* _ABOUT THIS TASK_
Of the lines below, write out exactly those from the line with "ATOM 65 C CA" through the line with "ATOM 77 N N", both included, and skip the rest.

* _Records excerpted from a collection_
*****

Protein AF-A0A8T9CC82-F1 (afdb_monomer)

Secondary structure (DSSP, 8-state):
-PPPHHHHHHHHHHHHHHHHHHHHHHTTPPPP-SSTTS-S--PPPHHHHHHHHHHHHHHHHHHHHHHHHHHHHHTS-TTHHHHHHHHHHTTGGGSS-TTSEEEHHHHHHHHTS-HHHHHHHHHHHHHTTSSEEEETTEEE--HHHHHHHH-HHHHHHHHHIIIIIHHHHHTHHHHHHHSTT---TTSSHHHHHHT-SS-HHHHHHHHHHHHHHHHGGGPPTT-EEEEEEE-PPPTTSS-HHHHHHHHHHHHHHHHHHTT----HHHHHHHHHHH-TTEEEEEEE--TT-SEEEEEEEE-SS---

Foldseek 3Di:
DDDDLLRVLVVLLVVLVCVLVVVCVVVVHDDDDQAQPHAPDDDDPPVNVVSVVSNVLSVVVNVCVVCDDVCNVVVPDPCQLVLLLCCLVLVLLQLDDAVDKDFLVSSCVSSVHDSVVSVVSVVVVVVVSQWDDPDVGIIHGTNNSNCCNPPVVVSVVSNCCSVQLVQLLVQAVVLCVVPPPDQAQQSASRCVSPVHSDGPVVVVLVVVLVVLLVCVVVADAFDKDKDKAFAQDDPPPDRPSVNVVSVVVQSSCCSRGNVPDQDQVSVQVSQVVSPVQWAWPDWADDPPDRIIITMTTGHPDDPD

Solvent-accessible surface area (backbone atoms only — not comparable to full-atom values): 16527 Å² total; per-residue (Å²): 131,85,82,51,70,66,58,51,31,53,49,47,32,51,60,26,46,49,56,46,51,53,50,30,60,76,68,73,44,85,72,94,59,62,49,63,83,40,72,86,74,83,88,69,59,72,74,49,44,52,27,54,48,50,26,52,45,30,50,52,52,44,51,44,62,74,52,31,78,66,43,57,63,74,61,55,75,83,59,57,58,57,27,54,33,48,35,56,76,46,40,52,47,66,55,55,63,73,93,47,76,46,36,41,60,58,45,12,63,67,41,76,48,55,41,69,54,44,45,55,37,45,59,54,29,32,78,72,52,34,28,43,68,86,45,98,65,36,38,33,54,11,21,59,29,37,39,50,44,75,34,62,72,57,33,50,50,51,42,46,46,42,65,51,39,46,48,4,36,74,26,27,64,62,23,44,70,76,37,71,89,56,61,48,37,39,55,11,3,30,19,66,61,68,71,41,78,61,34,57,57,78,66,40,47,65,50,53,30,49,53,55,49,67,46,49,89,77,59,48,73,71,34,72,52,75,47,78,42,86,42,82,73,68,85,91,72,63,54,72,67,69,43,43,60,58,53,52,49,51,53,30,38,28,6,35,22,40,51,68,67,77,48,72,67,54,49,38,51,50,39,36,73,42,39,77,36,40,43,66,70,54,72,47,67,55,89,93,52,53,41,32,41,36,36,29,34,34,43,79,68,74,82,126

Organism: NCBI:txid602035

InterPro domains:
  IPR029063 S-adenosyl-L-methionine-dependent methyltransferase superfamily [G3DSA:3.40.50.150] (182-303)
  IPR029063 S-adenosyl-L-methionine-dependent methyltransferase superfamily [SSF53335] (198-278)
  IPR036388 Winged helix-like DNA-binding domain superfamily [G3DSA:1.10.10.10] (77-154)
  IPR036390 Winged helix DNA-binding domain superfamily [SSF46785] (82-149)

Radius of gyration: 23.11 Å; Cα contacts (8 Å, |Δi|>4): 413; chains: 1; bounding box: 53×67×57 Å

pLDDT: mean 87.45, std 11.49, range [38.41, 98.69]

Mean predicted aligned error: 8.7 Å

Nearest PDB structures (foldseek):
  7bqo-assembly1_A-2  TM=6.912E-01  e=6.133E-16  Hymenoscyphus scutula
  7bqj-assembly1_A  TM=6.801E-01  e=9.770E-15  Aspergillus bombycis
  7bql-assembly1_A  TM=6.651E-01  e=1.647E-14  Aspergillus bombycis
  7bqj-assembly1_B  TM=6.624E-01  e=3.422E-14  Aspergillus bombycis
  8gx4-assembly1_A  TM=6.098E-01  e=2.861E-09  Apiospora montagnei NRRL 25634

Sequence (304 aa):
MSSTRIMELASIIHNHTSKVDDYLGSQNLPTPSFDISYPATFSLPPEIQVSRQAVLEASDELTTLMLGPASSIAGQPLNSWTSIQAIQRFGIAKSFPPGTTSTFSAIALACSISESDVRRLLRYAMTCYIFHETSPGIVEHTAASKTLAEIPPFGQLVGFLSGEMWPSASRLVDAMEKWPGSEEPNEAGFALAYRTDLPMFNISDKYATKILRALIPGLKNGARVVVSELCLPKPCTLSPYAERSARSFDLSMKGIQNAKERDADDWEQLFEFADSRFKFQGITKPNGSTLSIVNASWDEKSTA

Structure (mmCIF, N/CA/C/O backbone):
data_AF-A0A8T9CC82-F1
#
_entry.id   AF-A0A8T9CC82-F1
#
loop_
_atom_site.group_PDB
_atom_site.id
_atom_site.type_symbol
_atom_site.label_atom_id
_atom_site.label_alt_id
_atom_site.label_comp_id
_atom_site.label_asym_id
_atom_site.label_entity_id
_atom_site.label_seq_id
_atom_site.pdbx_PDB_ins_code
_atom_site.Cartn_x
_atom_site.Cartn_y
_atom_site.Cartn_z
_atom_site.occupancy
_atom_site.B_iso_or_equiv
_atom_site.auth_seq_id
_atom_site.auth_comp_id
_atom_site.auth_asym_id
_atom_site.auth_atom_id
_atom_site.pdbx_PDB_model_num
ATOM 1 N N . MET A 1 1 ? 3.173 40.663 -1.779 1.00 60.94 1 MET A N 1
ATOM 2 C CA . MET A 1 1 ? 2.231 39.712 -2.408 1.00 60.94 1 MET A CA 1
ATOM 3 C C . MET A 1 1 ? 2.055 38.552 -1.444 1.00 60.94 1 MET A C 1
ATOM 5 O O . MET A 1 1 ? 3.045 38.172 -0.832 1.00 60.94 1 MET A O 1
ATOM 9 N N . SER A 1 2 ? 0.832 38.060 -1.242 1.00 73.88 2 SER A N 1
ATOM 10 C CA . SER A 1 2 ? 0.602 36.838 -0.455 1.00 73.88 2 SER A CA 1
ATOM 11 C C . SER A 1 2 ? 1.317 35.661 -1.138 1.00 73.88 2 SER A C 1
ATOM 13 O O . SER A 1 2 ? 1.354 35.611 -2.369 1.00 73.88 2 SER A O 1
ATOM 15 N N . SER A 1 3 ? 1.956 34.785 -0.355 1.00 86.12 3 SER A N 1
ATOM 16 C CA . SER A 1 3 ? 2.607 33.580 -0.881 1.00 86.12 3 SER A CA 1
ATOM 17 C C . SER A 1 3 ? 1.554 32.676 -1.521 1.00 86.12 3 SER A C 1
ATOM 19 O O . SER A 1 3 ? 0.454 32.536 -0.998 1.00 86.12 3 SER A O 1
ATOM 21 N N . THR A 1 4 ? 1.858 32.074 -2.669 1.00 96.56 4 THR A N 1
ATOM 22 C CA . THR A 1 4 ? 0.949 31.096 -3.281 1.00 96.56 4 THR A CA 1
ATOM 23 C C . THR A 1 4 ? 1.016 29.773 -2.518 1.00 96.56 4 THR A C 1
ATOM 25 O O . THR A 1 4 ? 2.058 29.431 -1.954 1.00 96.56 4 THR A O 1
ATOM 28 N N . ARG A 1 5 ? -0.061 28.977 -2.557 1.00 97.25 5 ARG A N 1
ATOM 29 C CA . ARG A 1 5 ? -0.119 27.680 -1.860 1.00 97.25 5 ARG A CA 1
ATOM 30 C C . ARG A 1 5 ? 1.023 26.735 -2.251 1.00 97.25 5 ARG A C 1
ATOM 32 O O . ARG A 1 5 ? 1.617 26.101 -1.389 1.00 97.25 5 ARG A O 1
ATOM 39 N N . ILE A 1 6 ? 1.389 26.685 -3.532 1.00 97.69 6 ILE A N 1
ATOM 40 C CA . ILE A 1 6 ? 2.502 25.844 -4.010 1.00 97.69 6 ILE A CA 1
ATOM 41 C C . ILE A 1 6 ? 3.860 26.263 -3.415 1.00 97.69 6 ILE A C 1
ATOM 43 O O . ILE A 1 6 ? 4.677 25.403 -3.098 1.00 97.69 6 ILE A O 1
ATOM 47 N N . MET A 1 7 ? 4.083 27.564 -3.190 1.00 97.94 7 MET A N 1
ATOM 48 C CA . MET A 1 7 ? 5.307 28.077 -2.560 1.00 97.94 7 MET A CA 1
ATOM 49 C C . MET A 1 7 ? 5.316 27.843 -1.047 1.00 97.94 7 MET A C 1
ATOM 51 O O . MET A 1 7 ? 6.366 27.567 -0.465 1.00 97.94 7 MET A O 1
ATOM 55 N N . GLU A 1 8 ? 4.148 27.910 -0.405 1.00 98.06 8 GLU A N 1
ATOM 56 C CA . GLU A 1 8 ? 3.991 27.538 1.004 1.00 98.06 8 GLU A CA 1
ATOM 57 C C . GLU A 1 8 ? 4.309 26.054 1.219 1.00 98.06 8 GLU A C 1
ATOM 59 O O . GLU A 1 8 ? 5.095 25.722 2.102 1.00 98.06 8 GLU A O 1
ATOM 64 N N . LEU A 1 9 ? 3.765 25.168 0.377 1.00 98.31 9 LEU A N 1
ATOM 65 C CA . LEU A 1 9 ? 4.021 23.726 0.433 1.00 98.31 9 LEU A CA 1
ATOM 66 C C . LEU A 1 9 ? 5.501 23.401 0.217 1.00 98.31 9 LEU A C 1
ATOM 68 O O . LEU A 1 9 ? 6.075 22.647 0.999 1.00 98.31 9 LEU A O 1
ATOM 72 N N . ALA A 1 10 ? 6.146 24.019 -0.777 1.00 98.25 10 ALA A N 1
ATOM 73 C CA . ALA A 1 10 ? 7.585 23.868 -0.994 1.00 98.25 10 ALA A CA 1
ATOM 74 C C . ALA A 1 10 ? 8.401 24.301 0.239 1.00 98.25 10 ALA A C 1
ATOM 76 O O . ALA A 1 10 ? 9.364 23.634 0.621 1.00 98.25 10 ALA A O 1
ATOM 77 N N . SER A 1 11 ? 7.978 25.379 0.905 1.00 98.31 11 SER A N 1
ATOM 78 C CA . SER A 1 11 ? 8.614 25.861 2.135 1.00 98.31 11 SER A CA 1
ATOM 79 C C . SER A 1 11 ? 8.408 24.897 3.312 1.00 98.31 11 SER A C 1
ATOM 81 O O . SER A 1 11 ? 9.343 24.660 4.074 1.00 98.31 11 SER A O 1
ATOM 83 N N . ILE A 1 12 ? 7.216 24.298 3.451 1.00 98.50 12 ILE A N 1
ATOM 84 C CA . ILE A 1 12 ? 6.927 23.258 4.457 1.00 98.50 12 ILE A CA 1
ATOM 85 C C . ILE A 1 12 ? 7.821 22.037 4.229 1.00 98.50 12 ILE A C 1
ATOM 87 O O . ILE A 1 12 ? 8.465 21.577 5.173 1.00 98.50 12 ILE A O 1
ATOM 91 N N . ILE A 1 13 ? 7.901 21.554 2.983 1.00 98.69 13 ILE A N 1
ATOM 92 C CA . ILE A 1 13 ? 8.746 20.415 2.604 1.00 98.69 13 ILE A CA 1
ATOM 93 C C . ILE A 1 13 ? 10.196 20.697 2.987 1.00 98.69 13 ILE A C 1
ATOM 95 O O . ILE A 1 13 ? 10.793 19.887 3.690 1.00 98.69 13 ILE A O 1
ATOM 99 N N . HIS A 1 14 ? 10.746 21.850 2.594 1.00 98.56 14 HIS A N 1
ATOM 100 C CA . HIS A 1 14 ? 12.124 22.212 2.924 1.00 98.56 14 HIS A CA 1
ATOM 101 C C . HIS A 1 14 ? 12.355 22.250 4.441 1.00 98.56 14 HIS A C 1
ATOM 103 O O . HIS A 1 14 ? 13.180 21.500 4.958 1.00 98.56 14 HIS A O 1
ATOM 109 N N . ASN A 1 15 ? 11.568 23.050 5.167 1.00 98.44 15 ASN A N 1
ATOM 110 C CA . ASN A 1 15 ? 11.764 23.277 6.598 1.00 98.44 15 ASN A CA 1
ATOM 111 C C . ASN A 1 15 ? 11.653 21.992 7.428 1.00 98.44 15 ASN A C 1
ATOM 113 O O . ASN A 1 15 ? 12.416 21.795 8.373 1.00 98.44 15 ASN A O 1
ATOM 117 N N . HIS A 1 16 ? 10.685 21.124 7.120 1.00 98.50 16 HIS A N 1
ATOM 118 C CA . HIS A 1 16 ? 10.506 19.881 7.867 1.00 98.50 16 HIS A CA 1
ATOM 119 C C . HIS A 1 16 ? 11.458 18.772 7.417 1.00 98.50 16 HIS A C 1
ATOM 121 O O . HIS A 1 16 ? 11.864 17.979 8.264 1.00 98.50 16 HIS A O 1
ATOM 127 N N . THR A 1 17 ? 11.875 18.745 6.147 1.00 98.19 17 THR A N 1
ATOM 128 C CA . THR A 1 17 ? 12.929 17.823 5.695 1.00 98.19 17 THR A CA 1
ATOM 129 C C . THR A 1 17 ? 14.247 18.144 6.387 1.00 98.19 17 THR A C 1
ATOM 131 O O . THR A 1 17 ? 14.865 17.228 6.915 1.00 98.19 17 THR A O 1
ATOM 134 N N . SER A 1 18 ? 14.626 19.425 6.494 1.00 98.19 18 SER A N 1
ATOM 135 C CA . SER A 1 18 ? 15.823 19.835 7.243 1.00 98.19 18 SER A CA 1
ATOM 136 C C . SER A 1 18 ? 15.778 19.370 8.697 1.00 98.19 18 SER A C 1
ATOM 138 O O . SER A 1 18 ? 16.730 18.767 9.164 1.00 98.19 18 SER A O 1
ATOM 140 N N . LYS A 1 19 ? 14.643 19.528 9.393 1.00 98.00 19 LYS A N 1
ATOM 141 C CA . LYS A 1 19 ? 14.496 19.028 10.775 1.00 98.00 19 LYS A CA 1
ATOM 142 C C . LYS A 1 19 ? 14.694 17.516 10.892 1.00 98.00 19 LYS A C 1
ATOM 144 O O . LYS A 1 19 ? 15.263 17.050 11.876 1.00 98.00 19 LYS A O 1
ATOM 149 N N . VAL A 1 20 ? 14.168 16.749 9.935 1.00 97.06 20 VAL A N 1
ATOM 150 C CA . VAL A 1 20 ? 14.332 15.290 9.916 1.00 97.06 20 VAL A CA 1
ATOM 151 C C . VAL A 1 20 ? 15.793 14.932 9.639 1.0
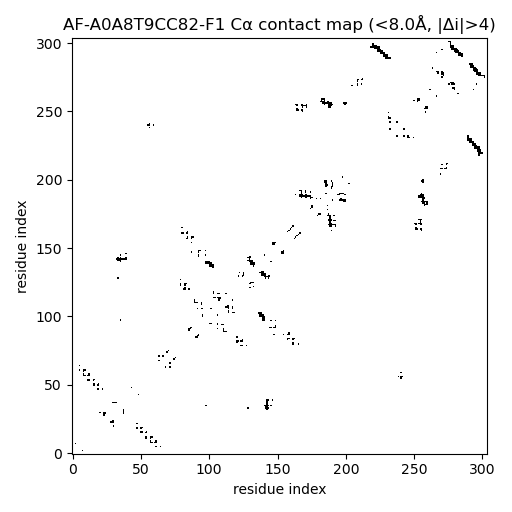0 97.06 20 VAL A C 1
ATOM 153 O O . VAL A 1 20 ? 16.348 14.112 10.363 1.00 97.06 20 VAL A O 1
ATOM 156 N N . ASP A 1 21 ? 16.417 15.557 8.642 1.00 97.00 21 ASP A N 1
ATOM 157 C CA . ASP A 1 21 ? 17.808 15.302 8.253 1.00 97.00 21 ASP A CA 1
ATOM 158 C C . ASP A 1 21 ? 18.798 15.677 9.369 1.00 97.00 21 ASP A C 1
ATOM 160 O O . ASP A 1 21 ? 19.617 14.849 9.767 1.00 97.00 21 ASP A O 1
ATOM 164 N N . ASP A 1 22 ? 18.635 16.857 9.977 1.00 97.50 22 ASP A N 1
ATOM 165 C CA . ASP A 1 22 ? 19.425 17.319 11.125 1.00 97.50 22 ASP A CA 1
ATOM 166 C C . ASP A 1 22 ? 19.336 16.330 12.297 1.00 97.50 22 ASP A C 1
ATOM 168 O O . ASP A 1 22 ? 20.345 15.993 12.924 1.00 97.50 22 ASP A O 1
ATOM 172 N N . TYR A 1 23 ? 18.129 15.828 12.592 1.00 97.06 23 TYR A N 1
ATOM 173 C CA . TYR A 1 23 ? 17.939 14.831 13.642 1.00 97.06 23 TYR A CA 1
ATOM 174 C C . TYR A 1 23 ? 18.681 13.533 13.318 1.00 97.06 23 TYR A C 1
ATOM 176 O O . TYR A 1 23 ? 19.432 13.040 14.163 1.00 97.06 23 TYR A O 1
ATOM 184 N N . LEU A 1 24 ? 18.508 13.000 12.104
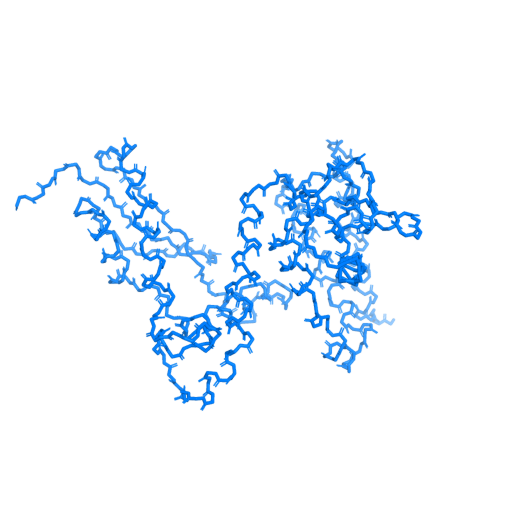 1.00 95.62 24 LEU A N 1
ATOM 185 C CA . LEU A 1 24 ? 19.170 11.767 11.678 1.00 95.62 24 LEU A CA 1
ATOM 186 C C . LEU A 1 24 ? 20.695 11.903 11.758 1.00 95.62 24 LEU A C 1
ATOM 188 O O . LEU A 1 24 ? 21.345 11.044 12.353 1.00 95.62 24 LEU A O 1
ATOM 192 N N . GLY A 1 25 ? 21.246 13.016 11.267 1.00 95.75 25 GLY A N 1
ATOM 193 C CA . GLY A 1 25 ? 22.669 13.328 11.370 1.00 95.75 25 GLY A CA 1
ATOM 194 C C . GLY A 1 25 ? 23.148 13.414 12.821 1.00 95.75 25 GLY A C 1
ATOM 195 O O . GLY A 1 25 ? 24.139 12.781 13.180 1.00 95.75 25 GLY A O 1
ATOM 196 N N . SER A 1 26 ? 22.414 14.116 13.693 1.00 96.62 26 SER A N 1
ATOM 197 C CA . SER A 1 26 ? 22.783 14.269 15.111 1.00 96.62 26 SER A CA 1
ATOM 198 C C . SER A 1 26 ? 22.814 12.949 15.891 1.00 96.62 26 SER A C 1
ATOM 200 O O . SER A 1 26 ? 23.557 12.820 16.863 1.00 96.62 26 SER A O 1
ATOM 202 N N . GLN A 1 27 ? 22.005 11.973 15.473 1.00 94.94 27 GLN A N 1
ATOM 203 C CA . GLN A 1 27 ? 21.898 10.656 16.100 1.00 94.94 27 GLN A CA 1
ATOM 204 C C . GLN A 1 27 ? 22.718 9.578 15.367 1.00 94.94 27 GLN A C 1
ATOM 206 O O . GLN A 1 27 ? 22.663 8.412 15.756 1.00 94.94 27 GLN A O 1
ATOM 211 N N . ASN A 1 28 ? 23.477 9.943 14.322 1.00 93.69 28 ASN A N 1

*****

* _RESPONSE TO THE TASK_
ATOM 65 C CA . LEU A 1 9 ? 4.021 23.726 0.433 1.00 98.31 9 LEU A CA 1
ATOM 66 C C . LEU A 1 9 ? 5.501 23.401 0.217 1.00 98.31 9 LEU A C 1
ATOM 68 O O . LEU A 1 9 ? 6.075 22.647 0.999 1.00 98.31 9 LEU A O 1
ATOM 72 N N . ALA A 1 10 ? 6.146 24.019 -0.777 1.00 98.25 10 ALA A N 1
ATOM 73 C CA . ALA A 1 10 ? 7.585 23.868 -0.994 1.00 98.25 10 ALA A CA 1
ATOM 74 C C . ALA A 1 10 ? 8.401 24.301 0.239 1.00 98.25 10 ALA A C 1
ATOM 76 O O . ALA A 1 10 ? 9.364 23.634 0.621 1.00 98.25 10 ALA A O 1
ATOM 77 N N . SER A 1 11 ? 7.978 25.379 0.905 1.00 98.31 11 SER A N 1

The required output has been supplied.